• A patient will be eligible for inclusion in this study if she meets all of the following criteria:

‣ Female patients ≥18 years of age

⁃ Have a diagnosis of metastatic TNBC previously treated with standard anthracycline, cyclophosphamide, and taxane chemotherapy, unless there was a contraindication to doxorubicin, in which case prior treatment with this agent is not required. NOTE: TNBC defined as ER-negative tumors with \< or = 10% tumor nuclei immunoreactivity, or ER Low Positive as defined by the updated ASCO/CAP guidelines 2020.
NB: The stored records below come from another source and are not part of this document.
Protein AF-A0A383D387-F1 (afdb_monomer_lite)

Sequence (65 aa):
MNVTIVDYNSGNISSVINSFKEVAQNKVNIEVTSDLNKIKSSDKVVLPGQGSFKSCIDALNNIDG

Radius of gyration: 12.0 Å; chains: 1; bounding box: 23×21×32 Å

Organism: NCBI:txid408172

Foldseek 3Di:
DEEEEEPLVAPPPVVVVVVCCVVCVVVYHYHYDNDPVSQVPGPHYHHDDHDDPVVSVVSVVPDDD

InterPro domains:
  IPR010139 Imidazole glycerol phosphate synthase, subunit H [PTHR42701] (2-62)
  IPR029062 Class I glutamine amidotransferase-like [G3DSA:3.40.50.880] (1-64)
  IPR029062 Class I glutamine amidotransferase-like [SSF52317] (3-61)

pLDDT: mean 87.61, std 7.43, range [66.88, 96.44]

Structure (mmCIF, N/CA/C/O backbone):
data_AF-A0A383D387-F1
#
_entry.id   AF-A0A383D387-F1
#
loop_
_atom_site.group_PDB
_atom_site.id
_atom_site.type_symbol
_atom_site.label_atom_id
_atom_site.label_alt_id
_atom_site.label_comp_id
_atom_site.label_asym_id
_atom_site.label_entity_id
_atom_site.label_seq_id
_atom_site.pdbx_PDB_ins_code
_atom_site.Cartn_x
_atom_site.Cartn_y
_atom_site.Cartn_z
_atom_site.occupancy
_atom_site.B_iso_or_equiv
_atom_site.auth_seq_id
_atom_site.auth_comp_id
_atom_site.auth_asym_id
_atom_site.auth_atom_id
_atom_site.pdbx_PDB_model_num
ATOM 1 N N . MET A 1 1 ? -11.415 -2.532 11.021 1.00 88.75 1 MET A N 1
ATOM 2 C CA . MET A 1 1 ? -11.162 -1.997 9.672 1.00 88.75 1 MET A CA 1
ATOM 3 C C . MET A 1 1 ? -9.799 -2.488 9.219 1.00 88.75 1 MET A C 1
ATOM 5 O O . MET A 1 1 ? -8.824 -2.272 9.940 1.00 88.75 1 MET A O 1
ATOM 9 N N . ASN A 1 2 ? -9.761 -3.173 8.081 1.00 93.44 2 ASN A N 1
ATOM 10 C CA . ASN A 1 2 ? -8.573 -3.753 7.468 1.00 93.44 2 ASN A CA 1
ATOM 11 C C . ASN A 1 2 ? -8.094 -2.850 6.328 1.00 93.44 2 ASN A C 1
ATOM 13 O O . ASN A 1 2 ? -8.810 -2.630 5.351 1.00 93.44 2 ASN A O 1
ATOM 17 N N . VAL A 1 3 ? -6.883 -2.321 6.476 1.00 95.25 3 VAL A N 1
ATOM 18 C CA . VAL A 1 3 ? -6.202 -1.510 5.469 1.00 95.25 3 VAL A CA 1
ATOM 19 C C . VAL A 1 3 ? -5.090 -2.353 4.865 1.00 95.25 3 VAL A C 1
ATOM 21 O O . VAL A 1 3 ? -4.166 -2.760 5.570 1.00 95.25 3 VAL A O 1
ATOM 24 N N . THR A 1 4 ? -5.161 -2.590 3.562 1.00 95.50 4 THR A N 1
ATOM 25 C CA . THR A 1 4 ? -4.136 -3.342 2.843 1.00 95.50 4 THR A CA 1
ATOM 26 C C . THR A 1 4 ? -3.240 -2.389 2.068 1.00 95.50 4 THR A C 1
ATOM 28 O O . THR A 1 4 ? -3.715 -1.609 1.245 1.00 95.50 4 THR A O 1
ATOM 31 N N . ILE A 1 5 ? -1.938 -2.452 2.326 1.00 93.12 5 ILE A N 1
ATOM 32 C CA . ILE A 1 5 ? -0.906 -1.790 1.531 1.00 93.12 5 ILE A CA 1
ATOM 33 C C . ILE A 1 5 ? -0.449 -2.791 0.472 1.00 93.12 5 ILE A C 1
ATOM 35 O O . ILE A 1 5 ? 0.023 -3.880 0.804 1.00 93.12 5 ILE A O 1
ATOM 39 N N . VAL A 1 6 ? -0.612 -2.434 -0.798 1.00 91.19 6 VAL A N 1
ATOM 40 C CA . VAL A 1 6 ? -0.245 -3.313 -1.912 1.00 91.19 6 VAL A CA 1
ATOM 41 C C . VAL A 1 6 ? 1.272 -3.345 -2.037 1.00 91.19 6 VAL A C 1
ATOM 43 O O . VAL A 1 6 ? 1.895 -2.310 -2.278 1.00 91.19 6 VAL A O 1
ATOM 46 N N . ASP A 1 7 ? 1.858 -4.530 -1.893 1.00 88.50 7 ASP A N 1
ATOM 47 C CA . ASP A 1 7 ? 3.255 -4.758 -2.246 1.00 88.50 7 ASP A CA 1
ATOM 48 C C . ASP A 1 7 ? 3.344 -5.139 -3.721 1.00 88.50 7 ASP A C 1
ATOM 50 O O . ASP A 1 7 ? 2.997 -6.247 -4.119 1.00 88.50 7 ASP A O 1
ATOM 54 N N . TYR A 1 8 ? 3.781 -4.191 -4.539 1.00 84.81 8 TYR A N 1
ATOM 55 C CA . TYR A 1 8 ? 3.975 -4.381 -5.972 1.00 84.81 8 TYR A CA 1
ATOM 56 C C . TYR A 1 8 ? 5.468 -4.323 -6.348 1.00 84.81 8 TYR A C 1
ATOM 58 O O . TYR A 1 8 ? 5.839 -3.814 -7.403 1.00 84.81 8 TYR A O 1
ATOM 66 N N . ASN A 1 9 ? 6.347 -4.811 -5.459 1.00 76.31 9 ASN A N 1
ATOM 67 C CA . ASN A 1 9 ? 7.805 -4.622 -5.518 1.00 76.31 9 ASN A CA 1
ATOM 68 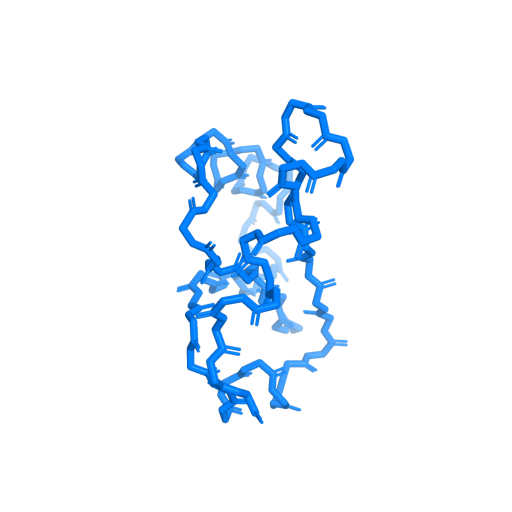C C . ASN A 1 9 ? 8.217 -3.144 -5.415 1.00 76.31 9 ASN A C 1
ATOM 70 O O . ASN A 1 9 ? 9.191 -2.684 -6.022 1.00 76.31 9 ASN A O 1
ATOM 74 N N . SER A 1 10 ? 7.468 -2.369 -4.629 1.00 69.12 10 SER A N 1
ATOM 75 C CA . SER A 1 10 ? 7.811 -0.979 -4.361 1.00 69.12 10 SER A CA 1
ATOM 76 C C . SER A 1 10 ? 8.959 -0.902 -3.349 1.00 69.12 10 SER A C 1
ATOM 78 O O . SER A 1 10 ? 8.860 -1.403 -2.232 1.00 69.12 10 SER A O 1
ATOM 80 N N . GLY A 1 11 ? 10.047 -0.224 -3.697 1.00 66.88 11 GLY A N 1
ATOM 81 C CA . GLY A 1 11 ? 11.008 0.290 -2.729 1.00 66.88 11 GLY A CA 1
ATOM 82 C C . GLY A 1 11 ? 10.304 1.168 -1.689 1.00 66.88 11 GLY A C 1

⁃ Have not received more than 3 prior chemotherapy regimens for metastatic disease. Prior platinum and/or taxane therapy in the adjuvant or metastatic setting is permitted.

⁃ Have locoregional (eg, breast, chest wall, regional lymphatic) or pulmonary or hepatic metastatic disease that is amenable to core needle biopsy. If a research biopsy from a patient's metastatic disease cannot be safely obtained, a skin biopsy is permitted. If a skin biopsy cannot be safely obtained, patients may still be eligible, per physician discretion.

⁃ Have an Eastern Cooperative Oncology Group (ECOG) performance status of 0-1 (See Appendix I)

⁃ Have adequate hematologic function, defined by:

• Absolute neutrophil count (ANC) \>1500/μL

∙ Platelet count ≥100,000/μL

∙ Hemoglobin ≥9 g/dL or ≥5.6 mmol/L

⁃ Have adequate liver function, defined by:

• AST and ALT ≤2.5 x the upper limit of normal (ULN) or ≤5 x ULN in presence of liver metastases

∙ Total bilirubin ≤1.5 x ULN OR direct bilirubin ≤ULN for patients with total bilirubin levels \>1.5 × ULN

⁃ Have adequate renal function, defined by:

‣ a. Serum creatinine ≤1.5 x ULN or calculated creatinine clearance of ≥30 mL/min

⁃ Have adequate coagulation function, defined by:

• International Normalized Ratio (INR) OR prothrombin time (PT) and activated partial thromboplastin time (aPTT) ≤1.5 × ULN.

∙ If patient is receiving anticoagulant therapy, PT or aPTT must be within therapeutic range of intended use of anticoagulants.

‣ Patients who have a history of brain metastasis are eligible for the study provided that all the following criteria are met:

⁃ Brain metastases which have been treated

• Off-treatment with steroids for 2 weeks before administration of the first dose of bortezomib

• No ongoing requirement for dexamethasone or anti-epileptic drugs

• No clinical or radiological evidence of progression of brain metastases

‣ Patient must be accessible for treatment and follow-up.

‣ All patients must be able to understand the investigational nature of the study and give written informed consent prior to study entry.